= THE TASK =
Look through the data below for the line with "ATOM 38 N N" and the line with "ATOM 44 C C", then output those two and all lines in between, exactly as written.

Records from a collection
****

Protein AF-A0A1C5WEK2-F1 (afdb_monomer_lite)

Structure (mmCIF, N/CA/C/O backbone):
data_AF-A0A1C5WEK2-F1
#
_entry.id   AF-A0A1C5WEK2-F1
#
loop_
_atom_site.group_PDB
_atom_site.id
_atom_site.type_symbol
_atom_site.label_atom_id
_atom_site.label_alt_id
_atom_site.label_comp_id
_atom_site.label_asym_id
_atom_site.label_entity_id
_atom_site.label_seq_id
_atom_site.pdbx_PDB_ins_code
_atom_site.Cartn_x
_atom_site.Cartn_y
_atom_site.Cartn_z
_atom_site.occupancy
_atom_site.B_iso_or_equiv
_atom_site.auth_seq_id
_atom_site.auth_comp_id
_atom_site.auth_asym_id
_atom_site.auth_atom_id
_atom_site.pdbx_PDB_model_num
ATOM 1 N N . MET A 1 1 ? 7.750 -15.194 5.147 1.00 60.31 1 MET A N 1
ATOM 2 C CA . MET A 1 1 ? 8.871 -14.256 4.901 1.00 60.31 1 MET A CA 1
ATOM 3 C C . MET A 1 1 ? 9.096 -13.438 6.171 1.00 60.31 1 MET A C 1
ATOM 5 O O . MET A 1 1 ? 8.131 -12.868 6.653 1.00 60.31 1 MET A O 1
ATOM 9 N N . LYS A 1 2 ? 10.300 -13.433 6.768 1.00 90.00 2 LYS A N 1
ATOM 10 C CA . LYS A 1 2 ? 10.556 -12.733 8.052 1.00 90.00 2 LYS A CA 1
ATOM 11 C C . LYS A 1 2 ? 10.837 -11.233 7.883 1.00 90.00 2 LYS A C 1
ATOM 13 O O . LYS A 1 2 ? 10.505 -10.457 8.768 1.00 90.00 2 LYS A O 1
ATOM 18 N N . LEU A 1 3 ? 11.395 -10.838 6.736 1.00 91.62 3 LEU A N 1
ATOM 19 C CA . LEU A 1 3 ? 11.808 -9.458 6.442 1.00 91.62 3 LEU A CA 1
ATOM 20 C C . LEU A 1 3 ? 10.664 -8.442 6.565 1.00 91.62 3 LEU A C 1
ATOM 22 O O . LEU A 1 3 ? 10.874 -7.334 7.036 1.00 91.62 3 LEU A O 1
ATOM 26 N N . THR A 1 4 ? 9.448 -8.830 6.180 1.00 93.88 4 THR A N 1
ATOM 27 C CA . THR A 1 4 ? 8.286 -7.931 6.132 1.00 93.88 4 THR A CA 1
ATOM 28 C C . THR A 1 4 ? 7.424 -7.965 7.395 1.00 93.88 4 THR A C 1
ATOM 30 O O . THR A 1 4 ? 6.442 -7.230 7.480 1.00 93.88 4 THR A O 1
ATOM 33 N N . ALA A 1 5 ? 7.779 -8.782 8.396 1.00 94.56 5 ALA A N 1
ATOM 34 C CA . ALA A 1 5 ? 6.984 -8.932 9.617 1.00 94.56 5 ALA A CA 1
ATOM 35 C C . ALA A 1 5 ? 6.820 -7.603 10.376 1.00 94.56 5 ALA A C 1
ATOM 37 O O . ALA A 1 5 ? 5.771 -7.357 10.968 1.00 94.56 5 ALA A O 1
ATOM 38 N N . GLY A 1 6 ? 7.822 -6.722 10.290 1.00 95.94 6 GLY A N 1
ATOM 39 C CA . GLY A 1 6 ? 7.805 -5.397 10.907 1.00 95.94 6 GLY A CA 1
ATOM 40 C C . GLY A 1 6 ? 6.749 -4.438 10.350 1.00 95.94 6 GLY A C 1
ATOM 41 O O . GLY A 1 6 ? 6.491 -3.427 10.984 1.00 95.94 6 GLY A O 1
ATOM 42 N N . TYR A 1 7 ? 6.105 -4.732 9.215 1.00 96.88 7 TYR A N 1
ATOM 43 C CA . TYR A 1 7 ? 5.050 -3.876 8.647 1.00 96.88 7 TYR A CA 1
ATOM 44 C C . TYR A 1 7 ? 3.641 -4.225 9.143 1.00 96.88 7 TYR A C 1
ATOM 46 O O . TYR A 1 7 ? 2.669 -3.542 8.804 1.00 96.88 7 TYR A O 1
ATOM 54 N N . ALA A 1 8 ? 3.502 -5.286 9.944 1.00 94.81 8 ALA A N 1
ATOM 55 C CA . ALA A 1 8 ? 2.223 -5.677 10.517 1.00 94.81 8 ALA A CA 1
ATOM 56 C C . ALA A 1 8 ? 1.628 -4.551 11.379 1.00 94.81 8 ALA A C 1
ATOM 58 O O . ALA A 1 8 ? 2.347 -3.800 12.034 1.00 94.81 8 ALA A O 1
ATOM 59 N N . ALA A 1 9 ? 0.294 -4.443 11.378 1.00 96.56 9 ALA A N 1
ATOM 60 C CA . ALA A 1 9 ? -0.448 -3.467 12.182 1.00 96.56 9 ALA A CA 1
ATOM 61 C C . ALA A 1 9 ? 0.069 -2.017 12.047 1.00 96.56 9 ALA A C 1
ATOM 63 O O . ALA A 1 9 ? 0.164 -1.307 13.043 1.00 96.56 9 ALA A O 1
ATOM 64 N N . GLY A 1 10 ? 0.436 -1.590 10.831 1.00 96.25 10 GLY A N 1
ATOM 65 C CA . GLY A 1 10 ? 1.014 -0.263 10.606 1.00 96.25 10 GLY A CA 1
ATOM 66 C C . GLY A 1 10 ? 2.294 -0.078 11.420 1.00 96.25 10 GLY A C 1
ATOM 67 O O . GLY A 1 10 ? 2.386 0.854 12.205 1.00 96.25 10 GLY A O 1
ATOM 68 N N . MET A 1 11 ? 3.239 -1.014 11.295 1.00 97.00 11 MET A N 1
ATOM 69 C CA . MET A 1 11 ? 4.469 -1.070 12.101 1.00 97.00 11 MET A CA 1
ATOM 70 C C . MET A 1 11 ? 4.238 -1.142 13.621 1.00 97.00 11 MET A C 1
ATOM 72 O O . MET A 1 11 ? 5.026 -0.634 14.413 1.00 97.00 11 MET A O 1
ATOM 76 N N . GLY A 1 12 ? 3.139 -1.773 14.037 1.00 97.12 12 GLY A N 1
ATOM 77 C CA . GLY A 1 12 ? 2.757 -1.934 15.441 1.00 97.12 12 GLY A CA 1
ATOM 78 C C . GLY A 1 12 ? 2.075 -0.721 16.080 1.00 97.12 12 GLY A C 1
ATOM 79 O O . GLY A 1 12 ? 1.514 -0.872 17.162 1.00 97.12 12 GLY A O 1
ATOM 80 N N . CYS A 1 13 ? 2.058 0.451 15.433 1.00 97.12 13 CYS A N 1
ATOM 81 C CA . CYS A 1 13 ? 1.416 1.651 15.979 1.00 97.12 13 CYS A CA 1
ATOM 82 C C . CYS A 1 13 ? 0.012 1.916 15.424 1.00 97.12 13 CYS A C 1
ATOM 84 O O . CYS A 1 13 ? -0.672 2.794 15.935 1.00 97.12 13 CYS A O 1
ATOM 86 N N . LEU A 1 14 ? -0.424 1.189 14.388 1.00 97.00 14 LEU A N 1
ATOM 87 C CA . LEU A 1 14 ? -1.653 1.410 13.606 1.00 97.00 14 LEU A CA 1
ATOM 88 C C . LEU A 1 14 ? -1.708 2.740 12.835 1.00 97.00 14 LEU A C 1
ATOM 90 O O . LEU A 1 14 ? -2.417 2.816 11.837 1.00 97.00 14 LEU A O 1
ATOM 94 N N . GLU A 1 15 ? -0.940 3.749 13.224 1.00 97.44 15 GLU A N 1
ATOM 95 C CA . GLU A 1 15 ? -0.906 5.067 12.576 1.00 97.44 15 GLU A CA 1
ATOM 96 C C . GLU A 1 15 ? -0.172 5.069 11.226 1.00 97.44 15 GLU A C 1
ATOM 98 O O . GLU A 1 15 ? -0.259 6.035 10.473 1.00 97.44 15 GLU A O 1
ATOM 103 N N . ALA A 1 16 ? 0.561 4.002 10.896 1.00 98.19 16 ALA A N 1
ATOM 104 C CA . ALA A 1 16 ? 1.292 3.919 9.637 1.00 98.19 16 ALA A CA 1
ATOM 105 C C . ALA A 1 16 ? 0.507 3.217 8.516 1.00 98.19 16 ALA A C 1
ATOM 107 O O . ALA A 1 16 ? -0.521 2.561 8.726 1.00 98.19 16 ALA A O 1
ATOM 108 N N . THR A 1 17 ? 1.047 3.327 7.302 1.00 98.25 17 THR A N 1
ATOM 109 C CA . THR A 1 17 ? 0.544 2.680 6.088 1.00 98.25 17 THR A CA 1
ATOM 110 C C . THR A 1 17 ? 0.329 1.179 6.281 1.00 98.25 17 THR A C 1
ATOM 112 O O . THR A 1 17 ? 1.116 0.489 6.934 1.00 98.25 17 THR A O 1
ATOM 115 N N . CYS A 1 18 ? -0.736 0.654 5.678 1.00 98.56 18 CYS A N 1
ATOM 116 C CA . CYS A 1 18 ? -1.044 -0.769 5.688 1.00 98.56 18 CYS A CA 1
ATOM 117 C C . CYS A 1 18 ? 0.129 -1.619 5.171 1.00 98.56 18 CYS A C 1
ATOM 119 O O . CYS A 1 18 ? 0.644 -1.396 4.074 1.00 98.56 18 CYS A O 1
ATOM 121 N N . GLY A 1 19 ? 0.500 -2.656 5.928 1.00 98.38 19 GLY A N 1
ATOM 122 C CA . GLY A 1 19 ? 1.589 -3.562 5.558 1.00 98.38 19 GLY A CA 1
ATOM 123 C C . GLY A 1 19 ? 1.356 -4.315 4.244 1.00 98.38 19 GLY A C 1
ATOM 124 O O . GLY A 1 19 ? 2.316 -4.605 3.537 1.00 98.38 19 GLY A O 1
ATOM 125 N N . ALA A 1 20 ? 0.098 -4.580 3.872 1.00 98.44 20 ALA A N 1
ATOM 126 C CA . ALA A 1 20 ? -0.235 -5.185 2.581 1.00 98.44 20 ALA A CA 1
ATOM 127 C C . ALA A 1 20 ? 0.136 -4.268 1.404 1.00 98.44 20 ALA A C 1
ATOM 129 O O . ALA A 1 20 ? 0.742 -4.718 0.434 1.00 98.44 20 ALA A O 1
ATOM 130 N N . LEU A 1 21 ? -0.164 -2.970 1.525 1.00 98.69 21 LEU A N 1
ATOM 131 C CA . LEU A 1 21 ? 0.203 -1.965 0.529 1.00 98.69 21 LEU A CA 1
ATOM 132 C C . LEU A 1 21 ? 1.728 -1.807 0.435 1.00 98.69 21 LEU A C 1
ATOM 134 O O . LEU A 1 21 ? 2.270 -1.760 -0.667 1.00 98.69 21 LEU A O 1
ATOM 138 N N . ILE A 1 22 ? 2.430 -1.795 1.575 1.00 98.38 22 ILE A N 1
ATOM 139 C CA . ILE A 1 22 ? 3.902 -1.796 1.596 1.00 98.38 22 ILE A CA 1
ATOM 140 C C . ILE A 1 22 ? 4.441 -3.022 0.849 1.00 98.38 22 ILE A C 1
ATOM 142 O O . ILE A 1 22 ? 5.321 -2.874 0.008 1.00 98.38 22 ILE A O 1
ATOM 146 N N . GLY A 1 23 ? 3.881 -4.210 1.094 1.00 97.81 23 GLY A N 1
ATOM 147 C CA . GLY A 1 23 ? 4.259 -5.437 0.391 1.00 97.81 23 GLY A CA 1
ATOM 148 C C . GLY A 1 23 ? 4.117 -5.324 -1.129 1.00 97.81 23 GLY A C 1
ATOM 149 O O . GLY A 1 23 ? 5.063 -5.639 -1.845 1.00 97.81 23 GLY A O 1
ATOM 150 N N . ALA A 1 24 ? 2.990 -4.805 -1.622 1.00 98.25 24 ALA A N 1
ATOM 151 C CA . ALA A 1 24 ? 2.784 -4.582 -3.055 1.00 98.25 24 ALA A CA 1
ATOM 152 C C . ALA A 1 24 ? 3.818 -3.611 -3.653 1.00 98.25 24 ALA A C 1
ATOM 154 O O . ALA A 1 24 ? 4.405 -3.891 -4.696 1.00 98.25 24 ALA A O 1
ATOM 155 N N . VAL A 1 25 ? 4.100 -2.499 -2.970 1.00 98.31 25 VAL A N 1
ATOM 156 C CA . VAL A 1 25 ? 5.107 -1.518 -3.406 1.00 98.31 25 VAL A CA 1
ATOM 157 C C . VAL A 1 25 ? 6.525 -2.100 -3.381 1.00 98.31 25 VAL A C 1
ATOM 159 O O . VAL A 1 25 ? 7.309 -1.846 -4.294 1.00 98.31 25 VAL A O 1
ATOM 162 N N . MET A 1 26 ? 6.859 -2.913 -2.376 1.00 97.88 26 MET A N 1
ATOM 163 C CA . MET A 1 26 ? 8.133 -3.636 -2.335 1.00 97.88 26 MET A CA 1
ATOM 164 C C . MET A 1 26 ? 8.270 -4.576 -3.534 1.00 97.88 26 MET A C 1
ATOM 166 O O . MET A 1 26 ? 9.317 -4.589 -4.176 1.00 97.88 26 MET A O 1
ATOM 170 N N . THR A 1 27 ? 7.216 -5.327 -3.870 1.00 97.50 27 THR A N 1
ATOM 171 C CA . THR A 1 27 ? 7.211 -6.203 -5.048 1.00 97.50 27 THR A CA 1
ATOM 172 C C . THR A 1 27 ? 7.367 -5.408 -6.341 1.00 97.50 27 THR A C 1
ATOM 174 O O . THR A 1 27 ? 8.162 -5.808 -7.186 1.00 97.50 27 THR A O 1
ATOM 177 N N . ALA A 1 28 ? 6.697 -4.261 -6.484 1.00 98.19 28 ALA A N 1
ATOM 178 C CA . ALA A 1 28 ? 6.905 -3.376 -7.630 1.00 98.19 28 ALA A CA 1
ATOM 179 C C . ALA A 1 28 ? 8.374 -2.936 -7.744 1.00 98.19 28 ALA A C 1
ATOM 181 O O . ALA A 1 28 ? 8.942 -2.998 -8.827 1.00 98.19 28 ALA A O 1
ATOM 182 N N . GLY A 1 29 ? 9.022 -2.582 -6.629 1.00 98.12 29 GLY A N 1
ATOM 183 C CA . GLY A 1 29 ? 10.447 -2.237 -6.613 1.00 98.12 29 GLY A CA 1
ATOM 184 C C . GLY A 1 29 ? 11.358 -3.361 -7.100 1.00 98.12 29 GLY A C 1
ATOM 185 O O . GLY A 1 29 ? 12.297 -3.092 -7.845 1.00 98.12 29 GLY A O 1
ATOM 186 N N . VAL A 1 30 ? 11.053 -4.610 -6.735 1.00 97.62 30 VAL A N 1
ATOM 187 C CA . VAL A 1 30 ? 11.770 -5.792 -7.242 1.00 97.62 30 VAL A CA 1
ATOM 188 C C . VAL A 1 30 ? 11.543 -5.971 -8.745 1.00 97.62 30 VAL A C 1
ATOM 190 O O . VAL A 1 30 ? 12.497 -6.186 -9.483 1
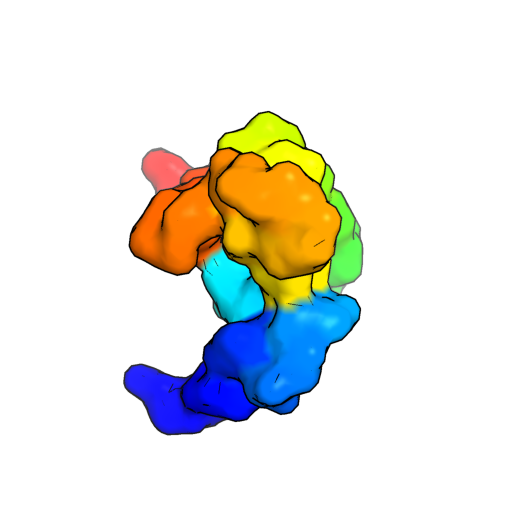.00 97.62 30 VAL A O 1
ATOM 193 N N . LEU A 1 31 ? 10.297 -5.862 -9.211 1.00 97.19 31 LEU A N 1
ATOM 194 C CA . LEU A 1 31 ? 9.937 -6.076 -10.618 1.00 97.19 31 LEU A CA 1
ATOM 195 C C . LEU A 1 31 ? 10.530 -5.024 -11.558 1.00 97.19 31 LEU A C 1
ATOM 197 O O . LEU A 1 31 ? 10.830 -5.327 -12.709 1.00 97.19 31 LEU A O 1
ATOM 201 N N . THR A 1 32 ? 10.691 -3.792 -11.079 1.00 97.44 32 THR A N 1
ATOM 202 C CA . THR A 1 32 ? 11.271 -2.698 -11.864 1.00 97.44 32 THR A CA 1
ATOM 203 C C . THR A 1 32 ? 12.769 -2.517 -11.630 1.00 97.44 32 THR A C 1
ATOM 205 O O . THR A 1 32 ? 13.325 -1.550 -12.140 1.00 97.44 32 THR A O 1
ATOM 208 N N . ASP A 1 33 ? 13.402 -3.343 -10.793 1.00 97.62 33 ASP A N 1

****

= YOUR RESPONSE =
ATOM 38 N N . GLY A 1 6 ? 7.822 -6.722 10.290 1.00 95.94 6 GLY A N 1
ATOM 39 C CA . GLY A 1 6 ? 7.805 -5.397 10.907 1.00 95.94 6 GLY A CA 1
ATOM 40 C C . GLY A 1 6 ? 6.749 -4.438 10.350 1.00 95.94 6 GLY A C 1
ATOM 41 O O . GLY A 1 6 ? 6.491 -3.427 10.984 1.00 95.94 6 GLY A O 1
ATOM 42 N N . TYR A 1 7 ? 6.105 -4.732 9.215 1.00 96.88 7 TYR A N 1
ATOM 43 C CA . TYR A 1 7 ? 5.050 -3.876 8.647 1.00 96.88 7 TYR A CA 1
ATOM 44 C C . TYR A 1 7 ? 3.641 -4.225 9.143 1.00 96.88 7 TYR A C 1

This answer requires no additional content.